18 de junho de 2022

*Por Camila Mazzotto

O uso de programas maliciosos (ou malware) pelo Estado em investigações criminais é visto por alguns juízes e delegados como um caminho potencial para driblar crimes com criptoativos, um dos que mais têm crescido nos últimos anos. Mas o método esbarra em uma série de problemas técnicos e violações de direitos, alertam advogados e especialistas em Direito Digital e Internacional.

Uso de “hackeamento legal” em investigações divide opiniões

A estratégia de usar vírus para invadir dispositivos tecnológicos de criminosos, quando conduzida por autoridade legal, é informalmente conhecida como “hackeamento legal” ou “hackeamento estatal”. Essa prática é proibida no Brasil.

O método permite à autoridade policial “entrar” e acompanhar, em tempo real, o aparelho eletrônico de uma pessoa que é alvo de investigação, sem que o objeto precise ser fisicamente apreendido ou o proprietário do dispositivo saiba que está sendo monitorado. Isso acontece, por exemplo, na Itália, onde o artigo 267 do Código de Processo Penal prevê o uso de “captadores informáticos” como um meio de produção de provas.

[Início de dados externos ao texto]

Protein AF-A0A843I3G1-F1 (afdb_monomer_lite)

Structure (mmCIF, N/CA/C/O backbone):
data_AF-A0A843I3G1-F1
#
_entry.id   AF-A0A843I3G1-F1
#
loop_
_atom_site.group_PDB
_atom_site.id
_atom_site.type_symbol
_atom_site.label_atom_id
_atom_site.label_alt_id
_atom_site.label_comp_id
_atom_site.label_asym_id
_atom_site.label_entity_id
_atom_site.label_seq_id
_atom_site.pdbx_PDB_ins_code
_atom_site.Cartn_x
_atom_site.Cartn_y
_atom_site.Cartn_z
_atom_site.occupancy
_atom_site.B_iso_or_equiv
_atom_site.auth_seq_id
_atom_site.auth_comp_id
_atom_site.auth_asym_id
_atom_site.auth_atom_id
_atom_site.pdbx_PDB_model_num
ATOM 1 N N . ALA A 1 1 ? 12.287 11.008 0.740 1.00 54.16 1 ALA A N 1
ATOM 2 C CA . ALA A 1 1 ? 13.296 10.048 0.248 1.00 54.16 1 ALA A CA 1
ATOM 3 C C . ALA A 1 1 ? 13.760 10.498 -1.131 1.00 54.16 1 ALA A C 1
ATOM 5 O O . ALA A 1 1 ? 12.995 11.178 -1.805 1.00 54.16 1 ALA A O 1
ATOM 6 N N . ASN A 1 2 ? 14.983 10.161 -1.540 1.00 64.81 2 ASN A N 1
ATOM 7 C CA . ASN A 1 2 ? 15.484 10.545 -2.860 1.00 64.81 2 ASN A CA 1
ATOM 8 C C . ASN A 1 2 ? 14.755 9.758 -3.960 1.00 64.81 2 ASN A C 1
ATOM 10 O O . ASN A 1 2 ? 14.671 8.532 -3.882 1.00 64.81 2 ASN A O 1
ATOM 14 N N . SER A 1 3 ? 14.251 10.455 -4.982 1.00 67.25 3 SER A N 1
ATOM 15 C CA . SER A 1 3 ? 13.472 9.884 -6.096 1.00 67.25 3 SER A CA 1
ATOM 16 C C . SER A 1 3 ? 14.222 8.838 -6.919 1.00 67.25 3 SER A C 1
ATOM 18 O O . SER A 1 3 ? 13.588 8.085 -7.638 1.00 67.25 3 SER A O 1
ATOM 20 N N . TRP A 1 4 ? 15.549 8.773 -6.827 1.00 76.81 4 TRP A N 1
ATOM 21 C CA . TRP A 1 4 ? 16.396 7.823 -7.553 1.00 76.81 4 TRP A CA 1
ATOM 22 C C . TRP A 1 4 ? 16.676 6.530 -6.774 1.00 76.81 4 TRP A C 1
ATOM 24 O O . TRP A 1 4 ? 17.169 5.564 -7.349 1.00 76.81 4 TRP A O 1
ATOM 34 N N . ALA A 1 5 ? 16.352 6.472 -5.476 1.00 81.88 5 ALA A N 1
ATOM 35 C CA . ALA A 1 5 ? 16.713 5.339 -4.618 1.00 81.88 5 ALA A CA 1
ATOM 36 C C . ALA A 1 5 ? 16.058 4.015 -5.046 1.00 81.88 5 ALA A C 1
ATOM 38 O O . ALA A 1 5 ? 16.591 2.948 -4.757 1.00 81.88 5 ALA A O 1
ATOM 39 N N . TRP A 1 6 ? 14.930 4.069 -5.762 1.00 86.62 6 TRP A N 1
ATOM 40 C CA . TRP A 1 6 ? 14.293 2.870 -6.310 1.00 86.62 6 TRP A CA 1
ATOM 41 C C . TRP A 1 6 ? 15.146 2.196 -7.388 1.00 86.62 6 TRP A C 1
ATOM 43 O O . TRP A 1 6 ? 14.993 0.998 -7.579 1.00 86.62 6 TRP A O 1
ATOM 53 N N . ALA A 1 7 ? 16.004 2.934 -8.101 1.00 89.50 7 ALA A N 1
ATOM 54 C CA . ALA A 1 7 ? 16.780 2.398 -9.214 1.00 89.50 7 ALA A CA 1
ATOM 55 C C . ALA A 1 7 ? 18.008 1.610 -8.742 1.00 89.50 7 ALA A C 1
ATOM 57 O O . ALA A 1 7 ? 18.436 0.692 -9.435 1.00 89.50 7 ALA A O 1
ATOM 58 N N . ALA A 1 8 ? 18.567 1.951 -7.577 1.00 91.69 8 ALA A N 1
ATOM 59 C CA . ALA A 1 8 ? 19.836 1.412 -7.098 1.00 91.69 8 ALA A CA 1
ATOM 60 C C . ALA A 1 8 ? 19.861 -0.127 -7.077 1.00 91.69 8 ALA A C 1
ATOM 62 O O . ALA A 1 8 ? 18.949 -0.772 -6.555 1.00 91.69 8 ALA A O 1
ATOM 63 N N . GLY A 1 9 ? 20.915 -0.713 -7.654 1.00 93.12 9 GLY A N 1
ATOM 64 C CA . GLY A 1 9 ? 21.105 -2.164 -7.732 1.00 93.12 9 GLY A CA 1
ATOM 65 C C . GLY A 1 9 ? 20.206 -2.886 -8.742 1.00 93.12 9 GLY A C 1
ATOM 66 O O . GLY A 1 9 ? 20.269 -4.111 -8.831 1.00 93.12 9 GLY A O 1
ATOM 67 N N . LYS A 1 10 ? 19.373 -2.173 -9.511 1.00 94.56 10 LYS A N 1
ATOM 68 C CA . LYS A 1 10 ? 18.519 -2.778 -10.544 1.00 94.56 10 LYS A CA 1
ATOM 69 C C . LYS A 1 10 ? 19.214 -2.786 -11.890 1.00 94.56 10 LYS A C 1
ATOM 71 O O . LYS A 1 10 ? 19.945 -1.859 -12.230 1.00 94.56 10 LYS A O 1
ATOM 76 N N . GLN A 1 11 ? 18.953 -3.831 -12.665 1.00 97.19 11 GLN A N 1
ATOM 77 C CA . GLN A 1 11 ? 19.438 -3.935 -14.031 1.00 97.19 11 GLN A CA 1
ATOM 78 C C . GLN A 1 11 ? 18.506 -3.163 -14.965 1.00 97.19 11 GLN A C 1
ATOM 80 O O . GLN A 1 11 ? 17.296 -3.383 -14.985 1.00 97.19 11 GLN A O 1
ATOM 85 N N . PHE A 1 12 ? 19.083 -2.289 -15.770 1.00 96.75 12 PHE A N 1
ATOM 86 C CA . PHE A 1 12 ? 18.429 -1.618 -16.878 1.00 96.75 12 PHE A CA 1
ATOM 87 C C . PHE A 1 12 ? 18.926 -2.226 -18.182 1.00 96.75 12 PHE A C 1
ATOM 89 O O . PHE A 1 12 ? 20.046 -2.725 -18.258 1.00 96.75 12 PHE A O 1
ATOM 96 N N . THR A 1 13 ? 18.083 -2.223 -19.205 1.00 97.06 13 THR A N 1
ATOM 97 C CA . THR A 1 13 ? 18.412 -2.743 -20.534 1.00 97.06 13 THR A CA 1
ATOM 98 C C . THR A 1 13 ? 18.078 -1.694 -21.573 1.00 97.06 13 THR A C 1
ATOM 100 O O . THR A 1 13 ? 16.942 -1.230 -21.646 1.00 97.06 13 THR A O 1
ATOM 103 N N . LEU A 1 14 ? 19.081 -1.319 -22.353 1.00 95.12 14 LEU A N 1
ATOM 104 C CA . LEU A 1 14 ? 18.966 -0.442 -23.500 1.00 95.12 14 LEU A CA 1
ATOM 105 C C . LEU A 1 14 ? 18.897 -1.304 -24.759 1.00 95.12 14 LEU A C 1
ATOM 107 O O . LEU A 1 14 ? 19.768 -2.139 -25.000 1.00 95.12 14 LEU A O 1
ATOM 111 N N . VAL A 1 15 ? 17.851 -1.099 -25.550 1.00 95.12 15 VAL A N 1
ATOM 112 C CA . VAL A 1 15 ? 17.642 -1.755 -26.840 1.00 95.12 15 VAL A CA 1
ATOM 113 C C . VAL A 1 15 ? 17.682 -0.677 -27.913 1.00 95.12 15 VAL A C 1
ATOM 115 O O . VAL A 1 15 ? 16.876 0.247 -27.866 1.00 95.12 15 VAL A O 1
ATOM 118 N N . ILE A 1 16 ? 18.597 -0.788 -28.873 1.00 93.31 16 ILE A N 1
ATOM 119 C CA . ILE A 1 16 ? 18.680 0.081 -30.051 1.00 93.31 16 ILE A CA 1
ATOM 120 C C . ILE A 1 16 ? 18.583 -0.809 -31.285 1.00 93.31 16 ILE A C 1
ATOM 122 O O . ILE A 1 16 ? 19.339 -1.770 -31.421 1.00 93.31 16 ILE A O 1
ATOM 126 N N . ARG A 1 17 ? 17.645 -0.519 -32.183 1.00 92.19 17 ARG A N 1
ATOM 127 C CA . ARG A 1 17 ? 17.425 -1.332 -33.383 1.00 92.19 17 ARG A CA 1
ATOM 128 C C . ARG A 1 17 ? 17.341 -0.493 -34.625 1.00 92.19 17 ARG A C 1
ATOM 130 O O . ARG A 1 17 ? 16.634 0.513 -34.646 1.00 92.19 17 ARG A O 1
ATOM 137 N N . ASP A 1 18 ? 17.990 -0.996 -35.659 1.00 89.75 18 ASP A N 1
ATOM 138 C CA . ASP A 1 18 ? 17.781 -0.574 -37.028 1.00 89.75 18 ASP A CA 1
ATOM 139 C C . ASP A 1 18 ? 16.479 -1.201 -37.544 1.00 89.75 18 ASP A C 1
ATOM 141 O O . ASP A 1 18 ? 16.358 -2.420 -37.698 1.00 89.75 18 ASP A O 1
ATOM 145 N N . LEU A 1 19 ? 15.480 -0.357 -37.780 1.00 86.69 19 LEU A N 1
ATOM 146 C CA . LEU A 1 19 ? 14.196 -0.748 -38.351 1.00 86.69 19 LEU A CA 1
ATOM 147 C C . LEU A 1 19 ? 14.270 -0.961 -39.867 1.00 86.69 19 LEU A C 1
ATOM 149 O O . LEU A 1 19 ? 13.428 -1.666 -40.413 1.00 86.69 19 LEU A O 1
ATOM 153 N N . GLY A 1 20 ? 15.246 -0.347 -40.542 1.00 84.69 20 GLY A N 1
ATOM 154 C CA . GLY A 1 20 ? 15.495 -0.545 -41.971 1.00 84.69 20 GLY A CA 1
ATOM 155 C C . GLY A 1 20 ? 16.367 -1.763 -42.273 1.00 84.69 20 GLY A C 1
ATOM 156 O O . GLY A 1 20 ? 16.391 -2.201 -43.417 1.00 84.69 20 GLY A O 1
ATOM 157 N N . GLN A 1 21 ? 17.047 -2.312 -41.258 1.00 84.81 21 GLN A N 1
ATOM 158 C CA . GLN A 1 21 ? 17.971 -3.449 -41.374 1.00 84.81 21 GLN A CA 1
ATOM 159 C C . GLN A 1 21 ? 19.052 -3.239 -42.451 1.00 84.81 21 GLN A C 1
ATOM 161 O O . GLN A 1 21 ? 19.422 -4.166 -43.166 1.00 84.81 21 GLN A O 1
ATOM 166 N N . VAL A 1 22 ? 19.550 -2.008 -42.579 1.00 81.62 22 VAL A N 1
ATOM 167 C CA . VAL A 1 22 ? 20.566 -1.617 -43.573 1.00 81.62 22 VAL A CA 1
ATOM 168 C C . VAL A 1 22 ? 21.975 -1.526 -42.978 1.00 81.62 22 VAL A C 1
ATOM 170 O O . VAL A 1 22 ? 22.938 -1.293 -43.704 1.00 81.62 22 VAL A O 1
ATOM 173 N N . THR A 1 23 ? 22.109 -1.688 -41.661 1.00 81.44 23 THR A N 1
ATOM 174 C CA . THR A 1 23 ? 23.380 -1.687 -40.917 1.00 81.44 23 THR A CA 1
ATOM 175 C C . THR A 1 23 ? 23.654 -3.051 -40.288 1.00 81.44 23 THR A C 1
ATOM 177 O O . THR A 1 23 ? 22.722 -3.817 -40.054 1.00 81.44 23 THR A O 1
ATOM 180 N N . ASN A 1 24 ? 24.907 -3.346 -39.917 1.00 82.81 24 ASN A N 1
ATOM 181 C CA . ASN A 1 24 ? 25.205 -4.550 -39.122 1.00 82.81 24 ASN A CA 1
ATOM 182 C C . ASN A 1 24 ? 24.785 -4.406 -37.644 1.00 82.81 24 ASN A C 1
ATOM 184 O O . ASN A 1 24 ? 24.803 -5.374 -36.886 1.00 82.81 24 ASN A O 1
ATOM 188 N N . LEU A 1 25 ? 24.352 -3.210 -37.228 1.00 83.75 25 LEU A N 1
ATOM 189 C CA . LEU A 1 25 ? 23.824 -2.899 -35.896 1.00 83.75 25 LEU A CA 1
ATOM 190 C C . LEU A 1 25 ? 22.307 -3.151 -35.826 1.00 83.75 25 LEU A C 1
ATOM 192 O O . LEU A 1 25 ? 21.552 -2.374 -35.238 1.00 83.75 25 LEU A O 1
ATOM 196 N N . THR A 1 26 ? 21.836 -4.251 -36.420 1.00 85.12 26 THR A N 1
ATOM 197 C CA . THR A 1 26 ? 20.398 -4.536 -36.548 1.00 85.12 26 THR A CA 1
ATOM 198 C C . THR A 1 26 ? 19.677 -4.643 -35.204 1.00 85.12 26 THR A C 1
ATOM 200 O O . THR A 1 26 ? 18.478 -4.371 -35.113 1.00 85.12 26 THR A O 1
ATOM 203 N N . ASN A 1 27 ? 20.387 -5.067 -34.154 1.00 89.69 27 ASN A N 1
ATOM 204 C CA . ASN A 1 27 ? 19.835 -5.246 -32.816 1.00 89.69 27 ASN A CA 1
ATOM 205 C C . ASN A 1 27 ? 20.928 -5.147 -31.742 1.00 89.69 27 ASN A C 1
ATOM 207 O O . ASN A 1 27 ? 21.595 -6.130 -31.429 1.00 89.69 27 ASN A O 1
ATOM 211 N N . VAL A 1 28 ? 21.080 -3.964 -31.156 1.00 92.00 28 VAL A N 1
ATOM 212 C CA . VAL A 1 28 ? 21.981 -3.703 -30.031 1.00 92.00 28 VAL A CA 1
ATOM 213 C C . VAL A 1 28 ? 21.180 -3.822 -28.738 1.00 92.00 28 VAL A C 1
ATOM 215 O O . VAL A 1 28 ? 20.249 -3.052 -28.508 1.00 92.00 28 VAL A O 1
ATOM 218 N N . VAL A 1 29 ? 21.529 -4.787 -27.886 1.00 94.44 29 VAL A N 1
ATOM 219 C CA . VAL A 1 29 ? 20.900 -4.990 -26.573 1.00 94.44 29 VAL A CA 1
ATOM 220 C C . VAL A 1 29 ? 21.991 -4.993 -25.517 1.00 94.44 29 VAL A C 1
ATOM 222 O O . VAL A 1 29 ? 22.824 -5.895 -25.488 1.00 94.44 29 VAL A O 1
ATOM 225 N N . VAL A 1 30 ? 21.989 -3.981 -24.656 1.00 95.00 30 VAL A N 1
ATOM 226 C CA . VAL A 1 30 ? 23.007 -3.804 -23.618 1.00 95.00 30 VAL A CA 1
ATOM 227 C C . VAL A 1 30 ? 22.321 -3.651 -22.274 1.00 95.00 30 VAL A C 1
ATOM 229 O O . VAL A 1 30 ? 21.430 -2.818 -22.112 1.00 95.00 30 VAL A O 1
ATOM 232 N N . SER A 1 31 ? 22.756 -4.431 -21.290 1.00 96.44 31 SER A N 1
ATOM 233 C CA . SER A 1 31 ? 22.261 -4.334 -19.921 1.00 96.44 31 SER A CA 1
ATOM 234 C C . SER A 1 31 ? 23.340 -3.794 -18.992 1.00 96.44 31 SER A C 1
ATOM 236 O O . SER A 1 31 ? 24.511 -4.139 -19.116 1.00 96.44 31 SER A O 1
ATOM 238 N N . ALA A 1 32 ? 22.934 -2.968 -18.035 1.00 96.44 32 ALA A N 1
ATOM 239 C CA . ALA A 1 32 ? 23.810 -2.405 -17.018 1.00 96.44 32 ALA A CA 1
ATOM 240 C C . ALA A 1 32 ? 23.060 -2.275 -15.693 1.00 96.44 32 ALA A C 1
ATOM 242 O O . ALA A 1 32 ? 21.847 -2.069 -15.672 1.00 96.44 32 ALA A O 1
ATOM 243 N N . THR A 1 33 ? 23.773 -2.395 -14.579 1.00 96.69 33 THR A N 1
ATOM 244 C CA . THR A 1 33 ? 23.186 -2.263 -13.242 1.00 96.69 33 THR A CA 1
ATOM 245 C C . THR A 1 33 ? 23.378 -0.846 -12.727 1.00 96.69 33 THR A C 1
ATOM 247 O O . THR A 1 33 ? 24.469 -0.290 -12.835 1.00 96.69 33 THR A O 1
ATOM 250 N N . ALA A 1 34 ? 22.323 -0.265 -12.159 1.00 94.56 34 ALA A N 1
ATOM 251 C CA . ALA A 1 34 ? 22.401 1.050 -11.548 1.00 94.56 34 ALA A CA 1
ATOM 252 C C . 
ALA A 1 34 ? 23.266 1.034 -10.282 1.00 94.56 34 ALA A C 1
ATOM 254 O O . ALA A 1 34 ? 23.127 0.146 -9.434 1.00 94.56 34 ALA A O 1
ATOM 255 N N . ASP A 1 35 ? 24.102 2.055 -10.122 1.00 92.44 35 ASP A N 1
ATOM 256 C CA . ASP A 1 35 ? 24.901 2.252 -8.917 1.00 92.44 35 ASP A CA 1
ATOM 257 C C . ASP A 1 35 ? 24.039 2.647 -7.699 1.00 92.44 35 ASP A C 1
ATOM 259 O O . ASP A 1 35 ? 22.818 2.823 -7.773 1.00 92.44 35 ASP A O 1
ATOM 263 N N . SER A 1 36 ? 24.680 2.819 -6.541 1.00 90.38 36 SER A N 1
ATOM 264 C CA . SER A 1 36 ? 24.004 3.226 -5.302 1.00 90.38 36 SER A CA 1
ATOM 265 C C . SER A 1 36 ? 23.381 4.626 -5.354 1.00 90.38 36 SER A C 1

Importados principalmente dos Estados Unidos, esses sensores atuam, na prática, como “um vírus legalizado e legitimado pelo Estado”, explica Bruna Capparelli, doutora em Ciências Criminais pela Universidade de Bolonha e professora de Processo Penal e Direito Internacional da Universidade Autónoma de Lisboa, em Portugal.

“Existem vários tipos de captadores e eles atuam de diferentes maneiras. O destinatário pode ser interceptado a partir do momento que clicar em um link enviado a ele anonimamente por uma autoridade pelo e-mail, por exemplo. Ou simplesmente ao abrir uma mensagem”, diz Capparelli. “São intercepções ambientais e remotas, o que significa que o sensor captura toda e qualquer comunicação envolvendo aquele dispositivo alvo.”

Ferramentas invasivas de retaliação semelhantes também vêm sendo exploradas em outros países. A Espanha, por exemplo, inclui o uso de “softwares de vigilância” no artigo 588 de seu código penal. País vizinho do Brasil, o Uruguai prevê o uso de “vigilância automática” no artigo 62 da lei que trata de lavagem de dinheiro e delitos conexos. 

Tanto na Itália quanto na Espanha e no Uruguai, a medida só pode ser empregada com ordem judicial e nos termos estabelecidos pela autoridade judiciária.

Esses exemplos foram citados pelo juiz Ulisses Augusto Pascolati Júnior, da 4ª Vara Criminal da Comarca de Osasco (SP), durante o webinar Rumos do Direito Criminal — na voz de quem decide, promovido pela TV ConJur no último dia 16 de maio.

Na visão do magistrado, uma vez que a criminalidade se especializou e está utilizando tecnologias avançadas para cometer delitos, “o Estado também deveria considerar seu uso durante as investigações”.

Segundo o juiz, que também é doutor em Direito Penal pela Universidade de São Paulo (USP), os métodos de investigação criminal disponíveis no Brasil atualmente estão se tornando obsoletos diante da “modernização” das organizações criminosas, incluindo aquelas que utilizam ativos digitais para lavar dinheiro.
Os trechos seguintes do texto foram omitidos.